Bisimulation Makes Analogies in Goal-Conditioned Reinforcement Learning

Philippe Hansen-Estruch, Amy Zhang, Ashvin Nair, Patrick Yin, Sergey Levine

ICML 2022. Paper Code 

Building generalizable goal-conditioned agents from rich observations is a key to reinforcement learning (RL) solving real world problems. Traditionally in goal-conditioned RL, an agent is provided with the exact goal they intend to reach. However, it is often not realistic to know the configuration of the goal before performing a task. A more scalable framework would allow us to provide the agent with an example of an analogous task, and have the agent then infer what the goal should be for its current state. We propose a new form of state abstraction called goal-conditioned bisimulation that captures functional equivariance, allowing for the reuse of skills to achieve new goals. We learn this representation using a metric form of this abstraction, and show its ability to generalize to new goals in simulation manipulation tasks. Further, we prove that this learned representation is sufficient not only for goal-conditioned tasks, but is amenable to any downstream task described by a state-only reward function. 

Motivation


Analogous tasks of dicing carrots and radishes. Although the target objects are different, the skill required and functional difference between the initial state and goal images are similar. Given an agent that has learned to cut carrots, rather than needing to present the agent with an image of chopped up radishes, we can instead say something along the lines of, “Do the same thing to the radish that you did to the carrot.”


An example of abstractions with a compositional form. Our goal is to define a policy-dependent distance metric form of our goal-conditioned bisimulation (GCB) and use it to define a paired-state embedding space. We can then construct an objective for learning a state representation that can compose this task abstraction with states to depict new goals, capable of “filling in the blank.”

GCB: Constructing Embedding Spaces



GCB learns two representations: a state-goal representation, which generalizes across state-goal pairs, and a single state representation, which is shaped in latent space by the state-goal encoder but can generalize across single states.
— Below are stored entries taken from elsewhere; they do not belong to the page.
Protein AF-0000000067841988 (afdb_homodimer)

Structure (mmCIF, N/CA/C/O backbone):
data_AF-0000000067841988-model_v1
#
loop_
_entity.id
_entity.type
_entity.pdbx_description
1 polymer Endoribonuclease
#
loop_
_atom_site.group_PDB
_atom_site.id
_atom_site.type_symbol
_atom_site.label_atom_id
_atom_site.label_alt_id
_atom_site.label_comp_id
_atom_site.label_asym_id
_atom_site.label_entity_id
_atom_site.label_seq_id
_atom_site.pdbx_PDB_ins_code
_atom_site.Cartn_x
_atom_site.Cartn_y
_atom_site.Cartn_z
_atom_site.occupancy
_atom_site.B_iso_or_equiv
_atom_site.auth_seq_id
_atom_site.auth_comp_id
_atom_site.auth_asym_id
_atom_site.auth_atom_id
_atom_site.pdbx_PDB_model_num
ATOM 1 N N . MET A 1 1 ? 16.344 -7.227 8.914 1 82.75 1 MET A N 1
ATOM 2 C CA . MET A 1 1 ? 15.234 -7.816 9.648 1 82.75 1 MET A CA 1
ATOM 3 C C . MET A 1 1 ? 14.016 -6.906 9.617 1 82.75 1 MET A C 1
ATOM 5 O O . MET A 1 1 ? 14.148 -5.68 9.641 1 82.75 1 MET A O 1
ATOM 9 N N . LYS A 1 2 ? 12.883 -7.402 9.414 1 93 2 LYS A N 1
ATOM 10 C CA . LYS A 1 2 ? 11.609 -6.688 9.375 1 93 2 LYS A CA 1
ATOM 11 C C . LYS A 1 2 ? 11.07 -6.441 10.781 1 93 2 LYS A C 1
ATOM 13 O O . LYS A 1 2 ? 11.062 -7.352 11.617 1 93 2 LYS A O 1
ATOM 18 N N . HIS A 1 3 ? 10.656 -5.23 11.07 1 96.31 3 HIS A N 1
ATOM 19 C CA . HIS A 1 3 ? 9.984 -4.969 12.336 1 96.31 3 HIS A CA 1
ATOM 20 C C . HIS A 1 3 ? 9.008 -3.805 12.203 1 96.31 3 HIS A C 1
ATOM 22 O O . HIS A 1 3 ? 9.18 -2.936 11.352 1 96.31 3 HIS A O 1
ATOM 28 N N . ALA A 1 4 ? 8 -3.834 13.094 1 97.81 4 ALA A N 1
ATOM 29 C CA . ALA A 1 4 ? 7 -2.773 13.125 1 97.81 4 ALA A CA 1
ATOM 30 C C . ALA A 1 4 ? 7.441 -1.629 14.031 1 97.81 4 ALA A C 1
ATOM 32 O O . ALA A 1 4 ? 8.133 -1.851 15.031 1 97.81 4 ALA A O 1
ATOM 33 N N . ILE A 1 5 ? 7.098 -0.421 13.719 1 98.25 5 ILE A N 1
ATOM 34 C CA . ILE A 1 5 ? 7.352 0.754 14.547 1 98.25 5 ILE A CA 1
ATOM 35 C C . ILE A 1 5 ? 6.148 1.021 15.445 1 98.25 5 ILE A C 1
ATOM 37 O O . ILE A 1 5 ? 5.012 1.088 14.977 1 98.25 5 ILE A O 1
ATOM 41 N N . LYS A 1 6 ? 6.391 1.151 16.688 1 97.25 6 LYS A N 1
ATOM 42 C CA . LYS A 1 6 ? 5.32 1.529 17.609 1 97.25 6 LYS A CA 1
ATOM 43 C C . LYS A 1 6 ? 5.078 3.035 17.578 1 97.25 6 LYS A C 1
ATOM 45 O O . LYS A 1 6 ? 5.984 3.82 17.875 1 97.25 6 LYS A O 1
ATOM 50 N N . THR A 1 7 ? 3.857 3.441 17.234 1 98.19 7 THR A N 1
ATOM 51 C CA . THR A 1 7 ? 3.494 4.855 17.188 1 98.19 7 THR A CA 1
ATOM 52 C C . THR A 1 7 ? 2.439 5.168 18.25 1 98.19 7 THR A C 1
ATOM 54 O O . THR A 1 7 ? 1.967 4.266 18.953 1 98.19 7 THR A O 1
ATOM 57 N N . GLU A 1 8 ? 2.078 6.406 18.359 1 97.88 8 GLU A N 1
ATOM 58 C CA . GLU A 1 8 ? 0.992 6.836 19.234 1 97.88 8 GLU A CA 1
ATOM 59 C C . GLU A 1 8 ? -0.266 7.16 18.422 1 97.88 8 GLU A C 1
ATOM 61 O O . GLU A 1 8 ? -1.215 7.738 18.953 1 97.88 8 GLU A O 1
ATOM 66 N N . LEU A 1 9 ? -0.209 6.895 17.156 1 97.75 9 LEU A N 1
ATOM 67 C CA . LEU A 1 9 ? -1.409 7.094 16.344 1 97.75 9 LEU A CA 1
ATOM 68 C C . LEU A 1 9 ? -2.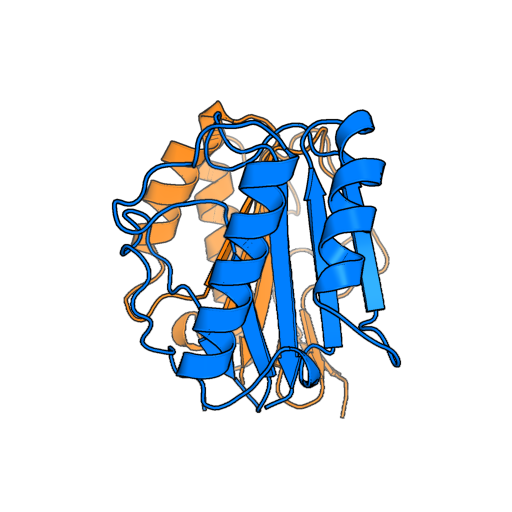529 6.164 16.797 1 97.75 9 LEU A C 1
ATOM 70 O O . LEU A 1 9 ? -2.268 5.098 17.359 1 97.75 9 LEU A O 1
ATOM 74 N N . PHE A 1 10 ? -3.768 6.629 16.5 1 97.56 10 PHE A N 1
ATOM 75 C CA . PHE A 1 10 ? -4.91 5.777 16.812 1 97.56 10 PHE A CA 1
ATOM 76 C C . PHE A 1 10 ? -4.777 4.426 16.109 1 97.56 10 PHE A C 1
ATOM 78 O O . PHE A 1 10 ? -4.551 4.359 14.906 1 97.56 10 PHE A O 1
ATOM 85 N N . ALA A 1 11 ? -4.875 3.367 16.812 1 92.69 11 ALA A N 1
ATOM 86 C CA . ALA A 1 11 ? -4.699 2.021 16.266 1 92.69 11 ALA A CA 1
ATOM 87 C C . ALA A 1 11 ? -5.746 1.718 15.195 1 92.69 11 ALA A C 1
ATOM 89 O O . ALA A 1 11 ? -6.938 1.972 15.398 1 92.69 11 ALA A O 1
ATOM 90 N N . SER A 1 12 ? -5.289 1.163 14.156 1 90.31 12 SER A N 1
ATOM 91 C CA . SER A 1 12 ? -6.207 0.821 13.07 1 90.31 12 SER A CA 1
ATOM 92 C C . SER A 1 12 ? -7.09 -0.365 13.445 1 90.31 12 SER A C 1
ATOM 94 O O . SER A 1 12 ? -6.637 -1.291 14.125 1 90.31 12 SER A O 1
ATOM 96 N N . ARG A 1 13 ? -8.336 -0.345 12.883 1 85.5 13 ARG A N 1
ATOM 97 C CA . ARG A 1 13 ? -9.227 -1.489 13.039 1 85.5 13 ARG A CA 1
ATOM 98 C C . ARG A 1 13 ? -8.922 -2.568 12 1 85.5 13 ARG A C 1
ATOM 100 O O . ARG A 1 13 ? -9.305 -3.727 12.172 1 85.5 13 ARG A O 1
ATOM 107 N N . ALA A 1 14 ? -8.328 -2.143 10.906 1 89.81 14 ALA A N 1
ATOM 108 C CA . ALA A 1 14 ? -7.898 -3.064 9.859 1 89.81 14 ALA A CA 1
ATOM 109 C C . ALA A 1 14 ? -6.59 -3.75 10.234 1 89.81 14 ALA A C 1
ATOM 111 O O . ALA A 1 14 ? -5.895 -3.314 11.156 1 89.81 14 ALA A O 1
ATOM 112 N N . PRO A 1 15 ? -6.223 -4.875 9.586 1 94.12 15 PRO A N 1
ATOM 113 C CA . PRO A 1 15 ? -4.977 -5.59 9.867 1 94.12 15 PRO A CA 1
ATOM 114 C C . PRO A 1 15 ? -3.756 -4.926 9.234 1 94.12 15 PRO A C 1
ATOM 116 O O . PRO A 1 15 ? -3.291 -5.363 8.18 1 94.12 15 PRO A O 1
ATOM 119 N N . LEU A 1 16 ? -3.26 -3.951 9.891 1 95.81 16 LEU A N 1
ATOM 120 C CA . LEU A 1 16 ? -2.107 -3.219 9.375 1 95.81 16 LEU A CA 1
ATOM 121 C C . LEU A 1 16 ? -1.284 -2.629 10.516 1 95.81 16 LEU A C 1
ATOM 123 O O . LEU A 1 16 ? -1.781 -2.482 11.633 1 95.81 16 LEU A O 1
ATOM 127 N N . GLU A 1 17 ? -0.02 -2.428 10.281 1 97.25 17 GLU A N 1
ATOM 128 C CA . GLU A 1 17 ? 0.854 -1.568 11.07 1 97.25 17 GLU A CA 1
ATOM 129 C C . GLU A 1 17 ? 1.06 -0.216 10.398 1 97.25 17 GLU A C 1
ATOM 131 O O . GLU A 1 17 ? 1.186 -0.14 9.172 1 97.25 17 GLU A O 1
ATOM 136 N N . TRP A 1 18 ? 1.121 0.819 11.141 1 98.38 18 TRP A N 1
ATOM 137 C CA . TRP A 1 18 ? 1.285 2.154 10.57 1 98.38 18 TRP A CA 1
ATOM 138 C C . TRP A 1 18 ? 2.617 2.273 9.844 1 98.38 18 TRP A C 1
ATOM 140 O O . TRP A 1 18 ? 2.75 3.064 8.906 1 98.38 18 TRP A O 1
ATOM 150 N N . ALA A 1 19 ? 3.611 1.578 10.344 1 98.69 19 ALA A N 1
ATOM 151 C CA . ALA A 1 19 ? 4.922 1.611 9.703 1 98.69 19 ALA A CA 1
ATOM 152 C C . ALA A 1 19 ? 5.684 0.312 9.945 1 98.69 19 ALA A C 1
ATOM 154 O O . ALA A 1 19 ? 5.645 -0.243 11.047 1 98.69 19 ALA A O 1
ATOM 155 N N . VAL A 1 20 ? 6.355 -0.133 8.961 1 98.69 20 VAL A N 1
ATOM 156 C CA . VAL A 1 20 ? 7.203 -1.318 9.016 1 98.69 20 VAL A CA 1
ATOM 157 C C . VAL A 1 20 ? 8.57 -1.004 8.414 1 98.69 20 VAL A C 1
ATOM 159 O O . VAL A 1 20 ? 8.664 -0.314 7.398 1 98.69 20 VAL A O 1
ATOM 162 N N . VAL A 1 21 ? 9.594 -1.524 9.055 1 98.12 21 VAL A N 1
ATOM 163 C CA . VAL A 1 21 ? 10.953 -1.332 8.555 1 98.12 21 VAL A CA 1
ATOM 164 C C . VAL A 1 21 ? 11.516 -2.664 8.07 1 98.12 21 VAL A C 1
ATOM 166 O O . VAL A 1 21 ? 11.344 -3.695 8.727 1 98.12 21 VAL A O 1
ATOM 169 N N . GLY A 1 22 ? 12.133 -2.633 6.91 1 96.62 22 GLY A N 1
ATOM 170 C CA . GLY A 1 22 ? 12.906 -3.738 6.371 1 96.62 22 GLY A CA 1
ATOM 171 C C . GLY A 1 22 ? 14.117 -3.287 5.57 1 96.62 22 GLY A C 1
ATOM 172 O O . GLY A 1 22 ? 13.992 -2.451 4.676 1 96.62 22 GLY A O 1
ATOM 173 N N . ASN A 1 23 ? 15.219 -3.891 5.812 1 94.88 23 ASN A N 1
ATOM 174 C CA . ASN A 1 23 ? 16.453 -3.598 5.086 1 94.88 23 ASN A CA 1
ATOM 175 C C . ASN A 1 23 ? 16.781 -2.105 5.105 1 94.88 23 ASN A C 1
ATOM 177 O O . ASN A 1 23 ? 17.125 -1.531 4.074 1 94.88 23 ASN A O 1
ATOM 181 N N . GLY A 1 24 ? 16.453 -1.451 6.227 1 95.31 24 GLY A N 1
ATOM 182 C CA . GLY A 1 24 ? 16.812 -0.054 6.41 1 95.31 24 GLY A CA 1
ATOM 183 C C . GLY A 1 24 ? 15.82 0.905 5.773 1 95.31 24 GLY A C 1
ATOM 184 O O . GLY A 1 24 ? 16.016 2.121 5.793 1 95.31 24 GLY A O 1
ATOM 185 N N . THR A 1 25 ? 14.797 0.334 5.148 1 97.56 25 THR A N 1
ATOM 186 C CA . THR A 1 25 ? 13.766 1.171 4.551 1 97.56 25 THR A CA 1
ATOM 187 C C . THR A 1 25 ? 12.484 1.131 5.387 1 97.56 25 THR A C 1
ATOM 189 O O . THR A 1 25 ? 12.055 0.061 5.82 1 97.56 25 THR A O 1
ATOM 192 N N . LEU A 1 26 ? 11.93 2.27 5.711 1 98.56 26 LEU A N 1
ATOM 193 C CA . LEU A 1 26 ? 10.641 2.389 6.379 1 98.56 26 LEU A CA 1
ATOM 194 C C . LEU A 1 26 ? 9.516 2.539 5.359 1 98.56 26 LEU A C 1
ATOM 196 O O . LEU A 1 26 ? 9.602 3.367 4.449 1 98.56 26 LEU A O 1
ATOM 200 N N . TYR A 1 27 ? 8.547 1.691 5.473 1 98.81 27 TYR A N 1
ATOM 201 C CA . TYR A 1 27 ? 7.324 1.702 4.676 1 98.81 27 TYR A CA 1
ATOM 202 C C . TYR A 1 27 ? 6.145 2.207 5.496 1 98.81 27 TYR A C 1
ATOM 204 O O . TYR A 1 27 ? 5.84 1.662 6.559 1 98.81 27 TYR A O 1
ATOM 212 N N . THR A 1 28 ? 5.453 3.205 4.996 1 98.81 28 THR A N 1
ATOM 213 C CA . THR A 1 28 ? 4.305 3.707 5.742 1 98.81 28 THR A CA 1
ATOM 214 C C . THR A 1 28 ? 3.266 4.305 4.801 1 98.81 28 THR A C 1
ATOM 216 O O . THR A 1 28 ? 3.607 4.805 3.727 1 98.81 28 THR A O 1
ATOM 219 N N . ALA A 1 29 ? 2.025 4.168 5.16 1 98.81 29 ALA A N 1
ATOM 220 C CA . ALA A 1 29 ? 0.901 4.938 4.637 1 98.81 29 ALA A CA 1
ATOM 221 C C . ALA A 1 29 ? 0.283 5.816 5.719 1 98.81 29 ALA A C 1
ATOM 223 O O . ALA A 1 29 ? 0.125 5.383 6.863 1 98.81 29 ALA A O 1
ATOM 224 N N . GLN A 1 30 ? -0.027 7.059 5.391 1 98.75 30 GLN A N 1
ATOM 225 C CA . GLN A 1 30 ? -0.555 8 6.371 1 98.75 30 GLN A CA 1
ATOM 226 C C . GLN A 1 30 ? -1.872 8.609 5.895 1 98.75 30 GLN A C 1
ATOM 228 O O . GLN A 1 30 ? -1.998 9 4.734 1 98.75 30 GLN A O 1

A flow diagram of the representation learning component of GCB can be found on the left. The dashed line represents stopped gradients and the state encoder is a Siamese network using shared weights.

Objective

State-Goal Objective

The paired encoder's loss uses a bisimulation objective comparing different state-goal transitions. To optimize this loss, an encoder must collapse state-goal pairs that have similar tasks and therefore dynamics.

Single State Objective

The single state encoder uses the paired encoder to build its arithmetic space which relates change in the phi space to change in the psi space. 

Manipulation Experiments

Two examples of analogy arithmetic. The rightmost image is the nearest neighbor in a test set of the composed representation in our learned state space. Top: RHS has the finger pushing the button, just like in the goal argument to the state-goal encoder, but in a different position and orientation, indicating that the representation is equivariant to pose but captures the functional relevance of pushing the button.  Bottom: RHS has the drawer being closed, again matching function with the goal argument to the state-goal encoder while exhibiting invariance to color and equivariance to pose.

Visualization of nearest neighbors in state-goal space. We sample state-goal pairs and find their nearest neighbors. Features irrelevant to the task have changed, such as drawer color and distractor objects, but task-specific components are invariant, such as the relative positioning of robot to target object and semantics of the task.
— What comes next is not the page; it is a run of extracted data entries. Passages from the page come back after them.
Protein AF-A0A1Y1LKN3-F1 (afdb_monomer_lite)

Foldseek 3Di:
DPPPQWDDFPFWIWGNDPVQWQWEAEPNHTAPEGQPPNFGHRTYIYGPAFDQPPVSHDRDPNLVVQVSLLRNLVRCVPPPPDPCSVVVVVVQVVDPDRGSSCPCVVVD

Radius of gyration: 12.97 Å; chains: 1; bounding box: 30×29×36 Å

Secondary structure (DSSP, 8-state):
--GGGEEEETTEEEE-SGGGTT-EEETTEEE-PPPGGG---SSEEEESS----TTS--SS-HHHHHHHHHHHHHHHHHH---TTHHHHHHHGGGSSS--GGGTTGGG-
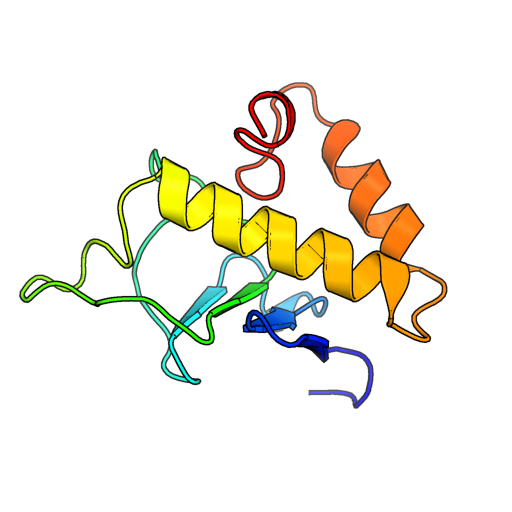
pLDDT: mean 80.5, std 13.39, range [49.69, 94.88]

Organism: Photinus pyralis (NCBI:txid7054)

Sequence (108 aa):
PPPNSIIHTDHGDLLIDEGFRGRVYLKGLRTDCLSPGGKKYIFGYNFAEGHIGRDRERLTNAWEEAKMVASIWESAILNSQHQDILQKYTELFGNDEPPPDISLAEML

Structure (mmCIF, N/CA/C/O backbone):
data_AF-A0A1Y1LKN3-F1
#
_entry.id   AF-A0A1Y1LKN3-F1
#
loop_
_atom_site.group_PDB
_atom_site.id
_atom_site.type_symbol
_atom_site.label_atom_id
_atom_site.label_alt_id
_atom_site.label_comp_id
_atom_site.label_asym_id
_atom_site.label_entity_id
_atom_site.label_seq_id
_atom_site.pdbx_PDB_ins_code
_atom_site.Cartn_x
_atom_site.Cartn_y
_atom_site.Cartn_z
_atom_site.occupancy
_atom_site.B_iso_or_equiv
_atom_site.auth_seq_id
_atom_site.auth_comp_id
_atom_site.auth_asym_id
_atom_site.auth_atom_id
_atom_site.pdbx_PDB_model_num
ATOM 1 N N . PRO A 1 1 ? -10.387 -15.893 0.320 1.00 49.69 1 PRO A N 1
ATOM 2 C CA . PRO A 1 1 ? -9.987 -15.005 1.438 1.00 49.69 1 PRO A CA 1
ATOM 3 C C . PRO A 1 1 ? -11.194 -14.717 2.338 1.00 49.69 1 PRO A C 1
ATOM 5 O O . PRO A 1 1 ? -12.307 -14.728 1.809 1.00 49.69 1 PRO A O 1
ATOM 8 N N . PRO A 1 2 ? -11.018 -14.509 3.655 1.00 57.38 2 PRO A N 1
ATOM 9 C CA . PRO A 1 2 ? -12.088 -14.017 4.519 1.00 57.38 2 PRO A CA 1
ATOM 10 C C . PRO A 1 2 ? -12.632 -12.672 3.997 1.00 57.38 2 PRO A C 1
ATOM 12 O O . PRO A 1 2 ? -11.872 -11.917 3.393 1.00 57.38 2 PRO A O 1
ATOM 15 N N . PRO A 1 3 ? -13.905 -12.321 4.244 1.00 57.00 3 PRO A N 1
ATOM 16 C CA . PRO A 1 3 ? -14.499 -11.076 3.740 1.00 57.00 3 PRO A CA 1
ATOM 17 C C . PRO A 1 3 ? -13.732 -9.807 4.147 1.00 57.00 3 PRO A C 1
ATOM 19 O O . PRO A 1 3 ? -13.738 -8.829 3.416 1.00 57.00 3 PRO A O 1
ATOM 22 N N . ASN A 1 4 ? -13.016 -9.856 5.275 1.00 69.56 4 ASN A N 1
ATOM 23 C CA . ASN A 1 4 ? -12.315 -8.715 5.865 1.00 69.56 4 ASN A CA 1
ATOM 24 C C . ASN A 1 4 ? -10.829 -8.629 5.469 1.00 69.56 4 ASN A C 1
ATOM 26 O O . ASN A 1 4 ? -10.085 -7.873 6.079 1.00 69.56 4 ASN A O 1
ATOM 30 N N . SER A 1 5 ? -10.347 -9.423 4.510 1.00 84.75 5 SER A N 1
ATOM 31 C CA . SER A 1 5 ? -8.924 -9.389 4.124 1.00 84.75 5 SER A CA 1
ATOM 32 C C . SER A 1 5 ? -8.593 -8.415 2.993 1.00 84.75 5 SER A C 1
ATOM 34 O O . SER A 1 5 ? -7.421 -8.264 2.651 1.00 84.75 5 SER A O 1
ATOM 36 N N . ILE A 1 6 ? -9.613 -7.825 2.368 1.00 91.38 6 ILE A N 1
ATOM 37 C CA . ILE A 1 6 ? -9.485 -6.963 1.193 1.00 91.38 6 ILE A CA 1
ATOM 38 C C . ILE A 1 6 ? -10.275 -5.689 1.460 1.00 91.38 6 ILE A C 1
ATOM 40 O O . ILE A 1 6 ? -11.469 -5.755 1.741 1.00 91.38 6 ILE A O 1
ATOM 44 N N . ILE A 1 7 ? -9.610 -4.544 1.353 1.00 92.94 7 ILE A N 1
ATOM 45 C CA . ILE A 1 7 ? -10.236 -3.228 1.426 1.00 92.94 7 ILE A CA 1
ATOM 46 C C . ILE A 1 7 ? -10.229 -2.648 0.020 1.00 92.94 7 ILE A C 1
ATOM 48 O O . ILE A 1 7 ? -9.169 -2.326 -0.516 1.00 92.94 7 ILE A O 1
ATOM 52 N N . HIS A 1 8 ? -11.415 -2.546 -0.570 1.00 92.88 8 HIS A N 1
ATOM 53 C CA . HIS A 1 8 ? -11.609 -1.961 -1.890 1.00 92.88 8 HIS A CA 1
ATOM 54 C C . HIS A 1 8 ? -11.562 -0.435 -1.809 1.00 92.88 8 HIS A C 1
ATOM 56 O O . HIS A 1 8 ? -12.211 0.162 -0.949 1.00 92.88 8 HIS A O 1
ATOM 62 N N . THR A 1 9 ? -10.814 0.188 -2.716 1.00 92.62 9 THR A N 1
ATOM 63 C CA . THR A 1 9 ? -10.724 1.645 -2.861 1.00 92.62 9 THR A CA 1
ATOM 64 C C . THR A 1 9 ? -10.847 2.033 -4.332 1.00 92.62 9 THR A C 1
ATOM 66 O O . THR A 1 9 ? -10.633 1.207 -5.221 1.00 92.62 9 THR A O 1
ATOM 69 N N . ASP A 1 10 ? -11.119 3.308 -4.604 1.00 89.88 10 ASP A N 1
ATOM 70 C CA . ASP A 1 10 ? -11.206 3.826 -5.976 1.00 89.88 10 ASP A CA 1
ATOM 71 C C . ASP A 1 10 ? -9.861 3.756 -6.730 1.00 89.88 10 ASP A C 1
ATOM 73 O O . ASP A 1 10 ? -9.826 3.820 -7.958 1.00 89.88 10 ASP A O 1
ATOM 77 N N . HIS A 1 11 ? -8.750 3.577 -6.008 1.00 89.25 11 HIS A N 1
ATOM 78 C CA . HIS A 1 11 ? -7.393 3.509 -6.560 1.00 89.25 11 HIS A CA 1
ATOM 79 C C . HIS A 1 11 ? -6.843 2.074 -6.664 1.00 89.25 11 HIS A C 1
ATOM 81 O O . HIS A 1 11 ? -5.752 1.853 -7.198 1.00 89.25 11 HIS A O 1
ATOM 87 N N . GLY A 1 12 ? -7.595 1.083 -6.181 1.00 92.81 12 GLY A N 1
ATOM 88 C CA . GLY A 1 12 ? -7.167 -0.310 -6.078 1.00 92.81 12 GLY A CA 1
ATOM 89 C C . GLY A 1 12 ? -7.544 -0.936 -4.740 1.00 92.81 12 GLY A C 1
ATOM 90 O O . GLY A 1 12 ? -8.294 -0.359 -3.960 1.00 92.81 12 GLY A O 1
ATOM 91 N N . ASP A 1 13 ? -7.000 -2.110 -4.448 1.00 94.19 13 ASP A N 1
ATOM 92 C CA . ASP A 1 13 ? -7.311 -2.835 -3.220 1.00 94.19 13 ASP A CA 1
ATOM 93 C C . ASP A 1 13 ? -6.092 -2.956 -2.311 1.00 94.19 13 ASP A C 1
ATOM 95 O O . ASP A 1 13 ? -4.991 -3.291 -2.762 1.00 94.19 13 ASP A O 1
ATOM 99 N N . LEU A 1 14 ? -6.321 -2.770 -1.013 1.00 94.81 14 LEU A N 1
ATOM 1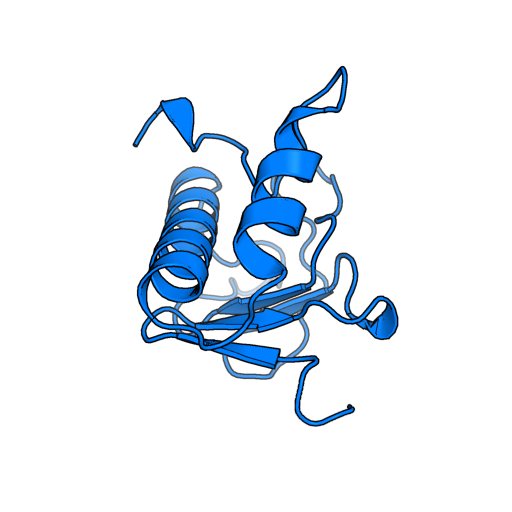00 C CA . LEU A 1 14 ? -5.375 -3.113 0.040 1.00 94.81 14 LEU A CA 1
ATOM 101 C C . LEU A 1 14 ? -5.677 -4.523 0.558 1.00 94.81 14 LEU A C 1
ATOM 103 O O . LEU A 1 14 ? -6.790 -4.818 0.995 1.00 94.81 14 LEU A O 1
ATOM 107 N N . LEU A 1 15 ? -4.680 -5.404 0.511 1.00 93.75 15 LEU A N 1
ATOM 108 C CA . LEU A 1 15 ? -4.783 -6.809 0.901 1.00 93.75 15 LEU A CA 1
ATOM 109 C C . LEU A 1 15 ? -4.057 -7.010 2.237 1.00 93.75 15 LEU A C 1
ATOM 111 O O . LEU A 1 15 ? -2.825 -7.042 2.287 1.00 93.75 15 LEU A O 1
ATOM 115 N N . ILE A 1 16 ? -4.821 -7.138 3.323 1.00 91.88 16 ILE A N 1
ATOM 116 C CA . ILE A 1 16 ? -4.282 -7.125 4.696 1.00 91.88 16 ILE A CA 1
ATOM 117 C C . ILE A 1 16 ? -3.997 -8.511 5.287 1.00 91.88 16 ILE A C 1
ATOM 119 O O . ILE A 1 16 ? -3.386 -8.610 6.349 1.00 91.88 16 ILE A O 1
ATOM 123 N N . ASP A 1 17 ? -4.444 -9.579 4.629 1.00 89.56 17 ASP A N 1
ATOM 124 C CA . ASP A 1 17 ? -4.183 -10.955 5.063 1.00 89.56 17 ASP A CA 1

GCB Makes Analogies: An Evaluation

5 experiments showing analogous state-goal pairs on top provided as task description to the policy and the actions the policy takes in a new environment shown on bottom for the Button and Drawer environment. We see that whatever task the agent chooses to perform in the analogous state-goal pair is also what is attempted by the policy in the new environment.

Evaluating the Standard Goal-Conditioned Setting 

Videos of policy evaluation for the standard goal-conditioned setting for 5 different episodes. Goals shown on top and video of evaluation episodes on bottom for the Drawer environment.

Videos of policy evaluation for the standard goal-conditioned setting for 5 different episodes. Goals shown on top and video of evaluation episodes on bottom for the Button and Drawer environment.

Additional Nearest Neighbor Visualizations

More examples of analogy arithmetic. In each box, the leftmost image is a sampled start state. The next two images are a sampled analogy start and goal. The rightmost image is the nearest neighbor in a test set of the composed representation in psi space. Each row is a new sample, the bottom row, left column is an example of a failure.